For a long time, I treated S3 as a backup location for databases. After spending the last few months thinking about cloud architecture and designing Epsilon, I slowly learned that services like S3 can be a core storage component in a cloud architecture.
Here’s the gist of my previous thinking:
On a single instance of a database like MySQL, data are in two places: cached in the buffer pool in memory or on disk.
The disk is considered to be durable storage. For backups, depending on the strategy you use, you either end up with a single snapshot of the data or incremental pieces. Everything ends up going to S3 (or some equivalent) and stays untouched until you actually need to use the backups (maybe for disaster recovery).
Now, I believe that S3 can play a way more active role. What you can also do is add S3 as another storage tier.
Instead of treating S3 as some continuous backup destination, you can actually treat it like the system of record, i.e. what your storage system actually is. At that point, the disk starts to look like a cache, just like the buffer pool. But unlike the buffer pool, it’s a durable cache. But does it need to be?
At VividCortex, all of our “big” data are stored in Kafka before reaching MySQL. If we had continuous backups to S3, we actually wouldn’t require MySQL to be fully durable. There would be data that are in MySQL that haven’t reached S3 yet, but those are already durable in Kafka.

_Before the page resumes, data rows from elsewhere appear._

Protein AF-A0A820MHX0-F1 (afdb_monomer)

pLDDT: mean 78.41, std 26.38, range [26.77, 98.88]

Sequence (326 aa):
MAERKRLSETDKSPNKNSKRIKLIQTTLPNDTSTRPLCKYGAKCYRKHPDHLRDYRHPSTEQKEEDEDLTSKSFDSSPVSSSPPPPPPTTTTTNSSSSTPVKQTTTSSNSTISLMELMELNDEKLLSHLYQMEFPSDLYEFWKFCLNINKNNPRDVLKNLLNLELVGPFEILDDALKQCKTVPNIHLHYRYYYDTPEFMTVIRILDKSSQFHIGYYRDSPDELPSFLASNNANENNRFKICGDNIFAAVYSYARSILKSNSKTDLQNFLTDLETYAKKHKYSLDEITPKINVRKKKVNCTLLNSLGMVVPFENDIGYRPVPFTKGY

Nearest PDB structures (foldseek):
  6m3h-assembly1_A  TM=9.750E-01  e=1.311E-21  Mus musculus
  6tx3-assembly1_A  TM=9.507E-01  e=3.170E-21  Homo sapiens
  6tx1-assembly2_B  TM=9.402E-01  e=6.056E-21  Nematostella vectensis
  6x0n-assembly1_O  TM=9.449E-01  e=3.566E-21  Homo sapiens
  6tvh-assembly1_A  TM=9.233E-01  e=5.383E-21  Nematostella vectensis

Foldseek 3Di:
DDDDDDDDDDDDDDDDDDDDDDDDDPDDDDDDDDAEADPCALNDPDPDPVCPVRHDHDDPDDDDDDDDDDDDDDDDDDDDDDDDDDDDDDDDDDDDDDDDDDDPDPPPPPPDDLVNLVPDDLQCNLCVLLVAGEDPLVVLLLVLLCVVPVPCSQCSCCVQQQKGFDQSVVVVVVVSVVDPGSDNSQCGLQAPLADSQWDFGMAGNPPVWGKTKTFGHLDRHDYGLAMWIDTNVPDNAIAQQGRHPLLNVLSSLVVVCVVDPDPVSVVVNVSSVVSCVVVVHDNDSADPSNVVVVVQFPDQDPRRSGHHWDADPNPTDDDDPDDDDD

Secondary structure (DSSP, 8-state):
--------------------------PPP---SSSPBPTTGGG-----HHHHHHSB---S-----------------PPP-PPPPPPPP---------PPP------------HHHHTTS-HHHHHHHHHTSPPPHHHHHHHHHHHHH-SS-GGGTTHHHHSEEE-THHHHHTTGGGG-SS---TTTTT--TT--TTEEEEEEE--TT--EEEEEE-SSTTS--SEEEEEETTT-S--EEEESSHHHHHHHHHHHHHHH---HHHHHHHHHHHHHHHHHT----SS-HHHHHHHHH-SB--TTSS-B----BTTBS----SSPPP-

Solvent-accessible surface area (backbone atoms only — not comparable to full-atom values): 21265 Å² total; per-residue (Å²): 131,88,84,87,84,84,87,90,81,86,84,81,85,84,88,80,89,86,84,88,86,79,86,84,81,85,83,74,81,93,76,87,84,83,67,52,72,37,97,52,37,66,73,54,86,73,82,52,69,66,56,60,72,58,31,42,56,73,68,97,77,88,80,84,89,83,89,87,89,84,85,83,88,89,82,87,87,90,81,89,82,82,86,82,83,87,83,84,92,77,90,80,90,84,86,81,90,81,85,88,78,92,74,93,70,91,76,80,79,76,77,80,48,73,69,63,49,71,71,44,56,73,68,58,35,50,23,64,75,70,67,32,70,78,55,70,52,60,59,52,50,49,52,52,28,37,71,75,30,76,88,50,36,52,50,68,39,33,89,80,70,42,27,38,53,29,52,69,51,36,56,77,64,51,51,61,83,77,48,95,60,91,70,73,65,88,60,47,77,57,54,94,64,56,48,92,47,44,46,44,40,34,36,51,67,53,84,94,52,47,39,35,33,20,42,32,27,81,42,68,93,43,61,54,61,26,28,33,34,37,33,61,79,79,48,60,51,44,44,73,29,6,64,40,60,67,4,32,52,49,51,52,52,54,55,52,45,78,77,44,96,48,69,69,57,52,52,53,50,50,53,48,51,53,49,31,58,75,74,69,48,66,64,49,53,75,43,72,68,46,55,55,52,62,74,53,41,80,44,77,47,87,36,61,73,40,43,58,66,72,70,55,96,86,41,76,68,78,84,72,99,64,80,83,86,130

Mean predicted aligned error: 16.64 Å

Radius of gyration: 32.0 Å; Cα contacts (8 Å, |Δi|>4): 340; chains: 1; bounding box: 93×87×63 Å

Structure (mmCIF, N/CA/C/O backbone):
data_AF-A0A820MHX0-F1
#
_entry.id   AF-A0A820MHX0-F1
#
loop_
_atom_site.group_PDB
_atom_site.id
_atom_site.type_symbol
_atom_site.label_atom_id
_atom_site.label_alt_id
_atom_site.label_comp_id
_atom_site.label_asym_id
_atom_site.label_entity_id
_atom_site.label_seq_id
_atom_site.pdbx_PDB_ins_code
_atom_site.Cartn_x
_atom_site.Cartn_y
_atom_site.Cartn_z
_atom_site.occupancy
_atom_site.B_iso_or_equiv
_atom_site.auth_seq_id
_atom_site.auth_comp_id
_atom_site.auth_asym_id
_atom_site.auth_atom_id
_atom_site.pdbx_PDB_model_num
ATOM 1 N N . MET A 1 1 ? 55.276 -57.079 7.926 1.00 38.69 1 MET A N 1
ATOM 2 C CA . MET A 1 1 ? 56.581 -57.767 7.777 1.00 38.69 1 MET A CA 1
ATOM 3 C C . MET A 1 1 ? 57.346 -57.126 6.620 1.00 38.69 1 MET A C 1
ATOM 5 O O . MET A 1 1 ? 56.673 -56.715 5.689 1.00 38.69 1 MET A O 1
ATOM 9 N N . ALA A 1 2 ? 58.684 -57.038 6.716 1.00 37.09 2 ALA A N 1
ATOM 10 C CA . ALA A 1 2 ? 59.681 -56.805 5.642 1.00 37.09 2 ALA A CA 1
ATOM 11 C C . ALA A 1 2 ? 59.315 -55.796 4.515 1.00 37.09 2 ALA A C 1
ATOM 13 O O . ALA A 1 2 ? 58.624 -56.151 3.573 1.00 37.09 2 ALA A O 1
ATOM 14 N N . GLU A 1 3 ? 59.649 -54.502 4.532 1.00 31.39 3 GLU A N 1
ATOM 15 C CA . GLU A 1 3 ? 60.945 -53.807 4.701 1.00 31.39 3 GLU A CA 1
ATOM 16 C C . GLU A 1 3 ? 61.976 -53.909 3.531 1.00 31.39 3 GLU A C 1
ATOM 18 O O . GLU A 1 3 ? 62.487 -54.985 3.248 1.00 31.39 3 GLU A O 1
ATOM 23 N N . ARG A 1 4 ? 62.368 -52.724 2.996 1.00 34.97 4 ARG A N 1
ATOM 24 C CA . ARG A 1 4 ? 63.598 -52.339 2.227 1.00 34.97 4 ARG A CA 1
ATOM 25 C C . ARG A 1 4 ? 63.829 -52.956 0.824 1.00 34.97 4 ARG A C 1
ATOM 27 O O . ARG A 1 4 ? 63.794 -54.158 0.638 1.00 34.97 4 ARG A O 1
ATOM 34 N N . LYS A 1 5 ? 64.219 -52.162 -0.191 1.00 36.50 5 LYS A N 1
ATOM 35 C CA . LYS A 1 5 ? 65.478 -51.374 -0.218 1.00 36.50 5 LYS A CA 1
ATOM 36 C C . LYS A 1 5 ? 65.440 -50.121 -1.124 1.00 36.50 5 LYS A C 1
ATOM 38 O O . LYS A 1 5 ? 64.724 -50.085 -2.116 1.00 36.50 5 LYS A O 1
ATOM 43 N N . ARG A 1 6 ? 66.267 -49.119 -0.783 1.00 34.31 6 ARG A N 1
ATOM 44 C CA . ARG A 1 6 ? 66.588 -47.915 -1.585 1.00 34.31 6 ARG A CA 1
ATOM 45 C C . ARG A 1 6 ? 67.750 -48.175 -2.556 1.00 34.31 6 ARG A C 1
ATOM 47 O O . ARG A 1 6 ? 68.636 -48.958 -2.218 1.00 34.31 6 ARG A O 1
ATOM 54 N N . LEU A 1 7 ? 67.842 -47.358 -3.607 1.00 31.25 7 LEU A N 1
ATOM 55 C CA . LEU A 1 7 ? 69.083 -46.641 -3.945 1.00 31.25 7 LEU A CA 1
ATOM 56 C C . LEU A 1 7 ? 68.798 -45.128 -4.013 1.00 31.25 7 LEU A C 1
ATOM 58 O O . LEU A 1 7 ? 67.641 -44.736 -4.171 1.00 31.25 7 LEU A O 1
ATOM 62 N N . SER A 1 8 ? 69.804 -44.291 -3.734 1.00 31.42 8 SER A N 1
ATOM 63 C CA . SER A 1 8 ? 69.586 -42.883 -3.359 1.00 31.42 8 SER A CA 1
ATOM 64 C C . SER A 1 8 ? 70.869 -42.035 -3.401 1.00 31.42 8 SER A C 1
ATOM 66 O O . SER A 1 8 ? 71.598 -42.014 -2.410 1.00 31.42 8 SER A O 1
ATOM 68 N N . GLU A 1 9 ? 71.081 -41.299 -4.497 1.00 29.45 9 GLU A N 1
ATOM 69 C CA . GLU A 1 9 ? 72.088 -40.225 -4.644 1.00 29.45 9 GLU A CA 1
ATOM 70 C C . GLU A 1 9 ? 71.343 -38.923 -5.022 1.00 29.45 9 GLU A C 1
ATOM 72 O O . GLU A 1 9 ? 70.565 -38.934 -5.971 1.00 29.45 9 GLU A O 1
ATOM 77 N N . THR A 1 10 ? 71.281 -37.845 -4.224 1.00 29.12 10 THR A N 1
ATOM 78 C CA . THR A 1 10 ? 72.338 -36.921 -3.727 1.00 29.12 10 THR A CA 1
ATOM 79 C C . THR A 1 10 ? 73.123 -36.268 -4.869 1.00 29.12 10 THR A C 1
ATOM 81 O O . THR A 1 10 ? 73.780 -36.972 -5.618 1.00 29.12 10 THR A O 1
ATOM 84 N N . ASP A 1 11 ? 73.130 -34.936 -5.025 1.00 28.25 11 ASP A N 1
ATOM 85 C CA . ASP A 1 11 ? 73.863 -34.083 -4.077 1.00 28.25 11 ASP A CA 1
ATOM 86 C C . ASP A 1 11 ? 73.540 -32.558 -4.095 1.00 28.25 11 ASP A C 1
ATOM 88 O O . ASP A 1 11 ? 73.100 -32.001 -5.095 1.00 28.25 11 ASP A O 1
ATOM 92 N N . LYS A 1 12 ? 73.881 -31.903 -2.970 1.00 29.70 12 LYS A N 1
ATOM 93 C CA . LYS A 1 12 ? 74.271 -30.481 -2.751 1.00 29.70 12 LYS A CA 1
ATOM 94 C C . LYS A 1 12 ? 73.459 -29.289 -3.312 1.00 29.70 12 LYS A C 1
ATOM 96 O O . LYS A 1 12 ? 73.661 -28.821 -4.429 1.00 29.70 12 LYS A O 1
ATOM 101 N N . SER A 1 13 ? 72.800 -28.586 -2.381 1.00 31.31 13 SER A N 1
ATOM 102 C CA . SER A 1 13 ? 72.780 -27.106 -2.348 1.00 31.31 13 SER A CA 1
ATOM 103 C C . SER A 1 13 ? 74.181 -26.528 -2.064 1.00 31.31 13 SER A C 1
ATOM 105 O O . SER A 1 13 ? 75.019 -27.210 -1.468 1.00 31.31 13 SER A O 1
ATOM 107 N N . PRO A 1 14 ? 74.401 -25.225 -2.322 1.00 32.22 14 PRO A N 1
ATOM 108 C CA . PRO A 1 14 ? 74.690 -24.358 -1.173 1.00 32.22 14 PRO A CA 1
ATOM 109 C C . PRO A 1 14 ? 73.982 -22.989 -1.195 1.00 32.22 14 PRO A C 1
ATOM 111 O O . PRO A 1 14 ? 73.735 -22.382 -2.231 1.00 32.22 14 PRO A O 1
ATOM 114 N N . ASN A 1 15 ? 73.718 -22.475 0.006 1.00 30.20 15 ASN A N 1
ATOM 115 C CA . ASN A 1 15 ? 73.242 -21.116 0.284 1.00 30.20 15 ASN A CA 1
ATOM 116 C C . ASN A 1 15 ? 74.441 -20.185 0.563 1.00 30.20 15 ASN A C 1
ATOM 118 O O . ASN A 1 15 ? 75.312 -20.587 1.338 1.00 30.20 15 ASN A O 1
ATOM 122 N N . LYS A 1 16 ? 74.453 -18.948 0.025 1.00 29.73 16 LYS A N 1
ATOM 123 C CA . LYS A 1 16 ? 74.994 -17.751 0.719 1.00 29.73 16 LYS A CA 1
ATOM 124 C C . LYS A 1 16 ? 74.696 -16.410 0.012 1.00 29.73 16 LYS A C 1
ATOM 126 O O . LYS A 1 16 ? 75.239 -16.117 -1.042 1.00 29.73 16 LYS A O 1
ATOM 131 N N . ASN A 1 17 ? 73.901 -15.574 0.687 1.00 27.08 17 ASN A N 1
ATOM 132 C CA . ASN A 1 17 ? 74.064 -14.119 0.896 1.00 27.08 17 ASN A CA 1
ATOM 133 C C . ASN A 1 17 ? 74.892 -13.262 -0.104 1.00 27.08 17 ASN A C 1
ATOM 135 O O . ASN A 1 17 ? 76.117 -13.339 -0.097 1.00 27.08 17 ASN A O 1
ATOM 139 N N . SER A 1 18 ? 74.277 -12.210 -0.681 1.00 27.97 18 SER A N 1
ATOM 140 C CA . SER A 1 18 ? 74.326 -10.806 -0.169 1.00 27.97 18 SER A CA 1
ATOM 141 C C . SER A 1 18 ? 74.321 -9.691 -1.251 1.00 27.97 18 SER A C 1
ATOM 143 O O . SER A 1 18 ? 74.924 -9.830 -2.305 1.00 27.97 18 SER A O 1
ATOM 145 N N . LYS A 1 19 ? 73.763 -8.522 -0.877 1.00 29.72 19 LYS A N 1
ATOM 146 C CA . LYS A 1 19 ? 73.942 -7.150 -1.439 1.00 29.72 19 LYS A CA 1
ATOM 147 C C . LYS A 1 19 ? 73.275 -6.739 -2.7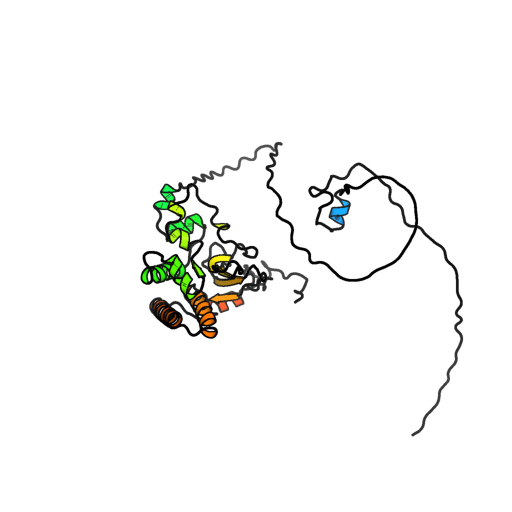78 1.00 29.72 19 LYS A C 1
ATOM 149 O O . LYS A 1 19 ? 73.895 -6.700 -3.828 1.00 29.72 19 LYS A O 1
ATOM 154 N N . ARG A 1 20 ? 72.077 -6.151 -2.629 1.00 30.20 20 ARG A N 1
ATOM 155 C CA . ARG A 1 20 ? 71.806 -4.697 -2.808 1.00 30.20 20 ARG A CA 1
ATOM 156 C C . ARG A 1 20 ? 72.275 -4.017 -4.117 1.00 30.20 20 ARG A C 1
ATOM 158 O O . ARG A 1 20 ? 73.377 -3.482 -4.156 1.00 30.20 20 ARG A O 1
ATOM 165 N N . ILE A 1 21 ? 71.339 -3.791 -5.046 1.00 30.52 21 ILE A N 1
ATOM 166 C CA . ILE A 1 21 ? 71.283 -2.563 -5.871 1.00 30.52 21 ILE A CA 1
ATOM 167 C C . ILE A 1 21 ? 69.892 -1.927 -5.713 1.00 30.52 21 ILE A C 1
ATOM 169 O O . ILE A 1 21 ? 68.909 -2.610 -5.430 1.00 30.52 21 ILE A O 1
ATOM 173 N N . LYS A 1 22 ? 69.846 -0.595 -5.775 1.00 28.36 22 LYS A N 1
ATOM 174 C CA . LYS A 1 22 ? 68.718 0.273 -5.418 1.00 28.36 22 LYS A CA 1
ATOM 175 C C . LYS A 1 22 ? 68.192 0.957 -6.687 1.00 28.36 22 LYS A C 1
ATOM 177 O O . LYS A 1 22 ? 69.011 1.351 -7.503 1.00 28.36 22 LYS A O 1
ATOM 182 N N . LEU A 1 23 ? 66.883 1.228 -6.717 1.00 27.25 23 LEU A N 1
ATOM 183 C CA . LEU A 1 23 ? 66.231 2.304 -7.486 1.00 27.25 23 LEU A CA 1
ATOM 184 C C . LEU A 1 23 ? 66.243 2.201 -9.032 1.00 27.25 23 LEU A C 1
ATOM 186 O O . LEU A 1 23 ? 67.289 2.165 -9.659 1.00 27.25 23 LEU A O 1
ATOM 190 N N . ILE A 1 24 ? 65.057 2.294 -9.638 1.00 29.45 24 ILE A N 1
ATOM 191 C CA . ILE A 1 24 ? 64.602 3.499 -10.357 1.00 29.45 24 ILE A CA 1
ATOM 192 C C . ILE A 1 24 ? 63.086 3.580 -10.131 1.00 29.45 24 ILE A C 1
ATOM 194 O O . ILE A 1 24 ? 62.317 2.776 -10.650 1.00 29.45 24 ILE A O 1
ATOM 198 N N . GLN A 1 25 ? 62.658 4.531 -9.298 1.00 29.16 25 GLN A N 1
ATOM 199 C CA . GLN A 1 25 ? 61.305 5.072 -9.398 1.00 29.16 25 GLN A CA 1
ATOM 200 C C . GLN A 1 25 ? 61.312 5.985 -10.617 1.00 29.16 25 GLN A C 1
ATOM 202 O O . GLN A 1 25 ? 62.065 6.958 -10.643 1.00 29.16 25 GLN A O 1
ATOM 207 N N . THR A 1 26 ? 60.497 5.681 -11.623 1.00 26.77 26 THR A N 1
ATOM 208 C CA . THR A 1 26 ? 60.347 6.561 -12.781 1.00 26.77 26 THR A CA 1
ATOM 209 C C . THR A 1 26 ? 59.555 7.792 -12.352 1.00 26.77 26 THR A C 1
ATOM 211 O O . THR A 1 26 ? 58.329 7.761 -12.254 1.00 26.77 26 THR A O 1
ATOM 214 N N . THR A 1 27 ? 60.262 8.878 -12.058 1.00 34.81 27 THR A N 1
ATOM 215 C CA . THR A 1 27 ? 59.671 10.203 -11.874 1.00 34.81 27 THR A CA 1
ATOM 216 C C . THR A 1 27 ? 58.999 10.633 -13.174 1.00 34.81 27 THR A C 1
ATOM 218 O O . THR A 1 27 ? 59.680 10.816 -14.183 1.00 34.81 27 THR A O 1
ATOM 221 N N . LEU A 1 28 ? 57.678 10.814 -13.149 1.00 32.53 28 LEU A N 1
ATOM 222 C CA . LEU A 1 28 ? 56.958 11.547 -14.191 1.00 32.53 28 LEU A CA 1
ATOM 223 C C . LEU A 1 28 ? 56.738 12.999 -13.740 1.00 32.53 28 LEU A C 1
ATOM 225 O O . LEU A 1 28 ? 56.598 13.247 -12.540 1.00 32.53 28 LEU A O 1
ATOM 229 N N . PRO A 1 29 ? 56.798 13.963 -14.675 1.00 32.25 29 PRO A N 1
ATOM 230 C CA . PRO A 1 29 ? 57.090 15.350 -14.350 1.00 32.25 29 PRO A CA 1
ATOM 231 C C . PRO A 1 29 ? 55.932 16.086 -13.678 1.00 32.25 29 PRO A C 1
ATOM 233 O O . PRO A 1 29 ? 54.750 15.824 -13.909 1.00 32.25 29 PRO A O 1
ATOM 236 N N . ASN A 1 30 ? 56.317 17.082 -12.888 1.00 47.59 30 ASN A N 1
ATOM 237 C CA . ASN A 1 30 ? 55.422 18.054 -12.287 1.00 47.59 30 ASN A CA 1
ATOM 238 C C . ASN A 1 30 ? 54.949 19.039 -13.380 1.00 47.59 30 ASN A C 1
ATOM 240 O O . ASN A 1 30 ? 55.594 20.056 -13.613 1.00 47.59 30 ASN A O 1
ATOM 244 N N . ASP A 1 31 ? 53.860 18.713 -14.088 1.00 37.03 31 ASP A N 1
ATOM 245 C CA . ASP A 1 31 ? 53.252 19.588 -15.107 1.00 37.03 31 ASP A CA 1
ATOM 246 C C . ASP A 1 31 ? 51.906 20.181 -14.636 1.00 37.03 31 ASP A C 1
ATOM 248 O O . ASP A 1 31 ? 50.807 19.597 -14.696 1.00 37.03 31 ASP A O 1
ATOM 252 N N . THR A 1 32 ? 52.005 21.411 -14.148 1.00 52.03 32 THR A N 1
ATOM 253 C CA . THR A 1 32 ? 50.935 22.407 -14.149 1.00 52.03 32 THR A CA 1
ATOM 254 C C . THR A 1 32 ? 50.830 22.985 -15.570 1.00 52.03 32 THR A C 1
ATOM 256 O O . THR A 1 32 ? 51.671 23.794 -15.943 1.00 52.03 32 THR A O 1
ATOM 259 N N . SER A 1 33 ? 49.822 22.664 -16.399 1.00 61.09 33 SER A N 1
ATOM 260 C CA . SER A 1 33 ? 48.592 23.494 -16.422 1.00 61.09 33 SER A CA 1
ATOM 261 C C . SER A 1 33 ? 47.500 23.100 -17.469 1.00 61.09 33 SER A C 1
ATOM 263 O O . SER A 1 33 ? 46.830 23.978 -18.003 1.00 61.09 33 SER A O 1
ATOM 265 N N . THR A 1 34 ? 47.256 21.817 -17.790 1.00 64.44 34 THR A N 1
ATOM 266 C CA . THR A 1 34 ? 46.235 21.448 -18.824 1.00 64.44 34 THR A CA 1
ATOM 267 C C . THR A 1 34 ? 44.938 20.768 -18.347 1.00 64.44 34 THR A C 1
ATOM 269 O O . THR A 1 34 ? 43.885 20.994 -18.937 1.00 64.44 34 THR A O 1
ATOM 272 N N . ARG A 1 35 ? 44.961 19.936 -17.295 1.00 80.44 35 ARG A N 1
ATOM 273 C CA . ARG A 1 35 ? 43.752 19.222 -16.817 1.00 80.44 35 ARG A CA 1
ATOM 274 C C . ARG A 1 35 ? 42.782 20.114 -16.018 1.00 80.44 35 ARG A C 1
ATOM 276 O O . ARG A 1 35 ? 43.269 20.854 -15.157 1.00 80.44 35 ARG A O 1
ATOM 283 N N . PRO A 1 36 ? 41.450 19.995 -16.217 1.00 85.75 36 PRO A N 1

In MySQL terms, a MySQL instance just holds dirty data before checkpointing to S3. If we have a crash or instance failure, we recover using the Kafka log. Just like how pages can be read into the buffer pool on-demand from the disk, you can do the same using S3.
Redshift apparently does that already:
With this approach, you can scale compute independently of storage, which I think is a huge win.
If you want to learn more, I suggest watching Netflix’s talk from re:Invent 2016:
“Using Amazon S3 as the fabric of our big data ecosystem.”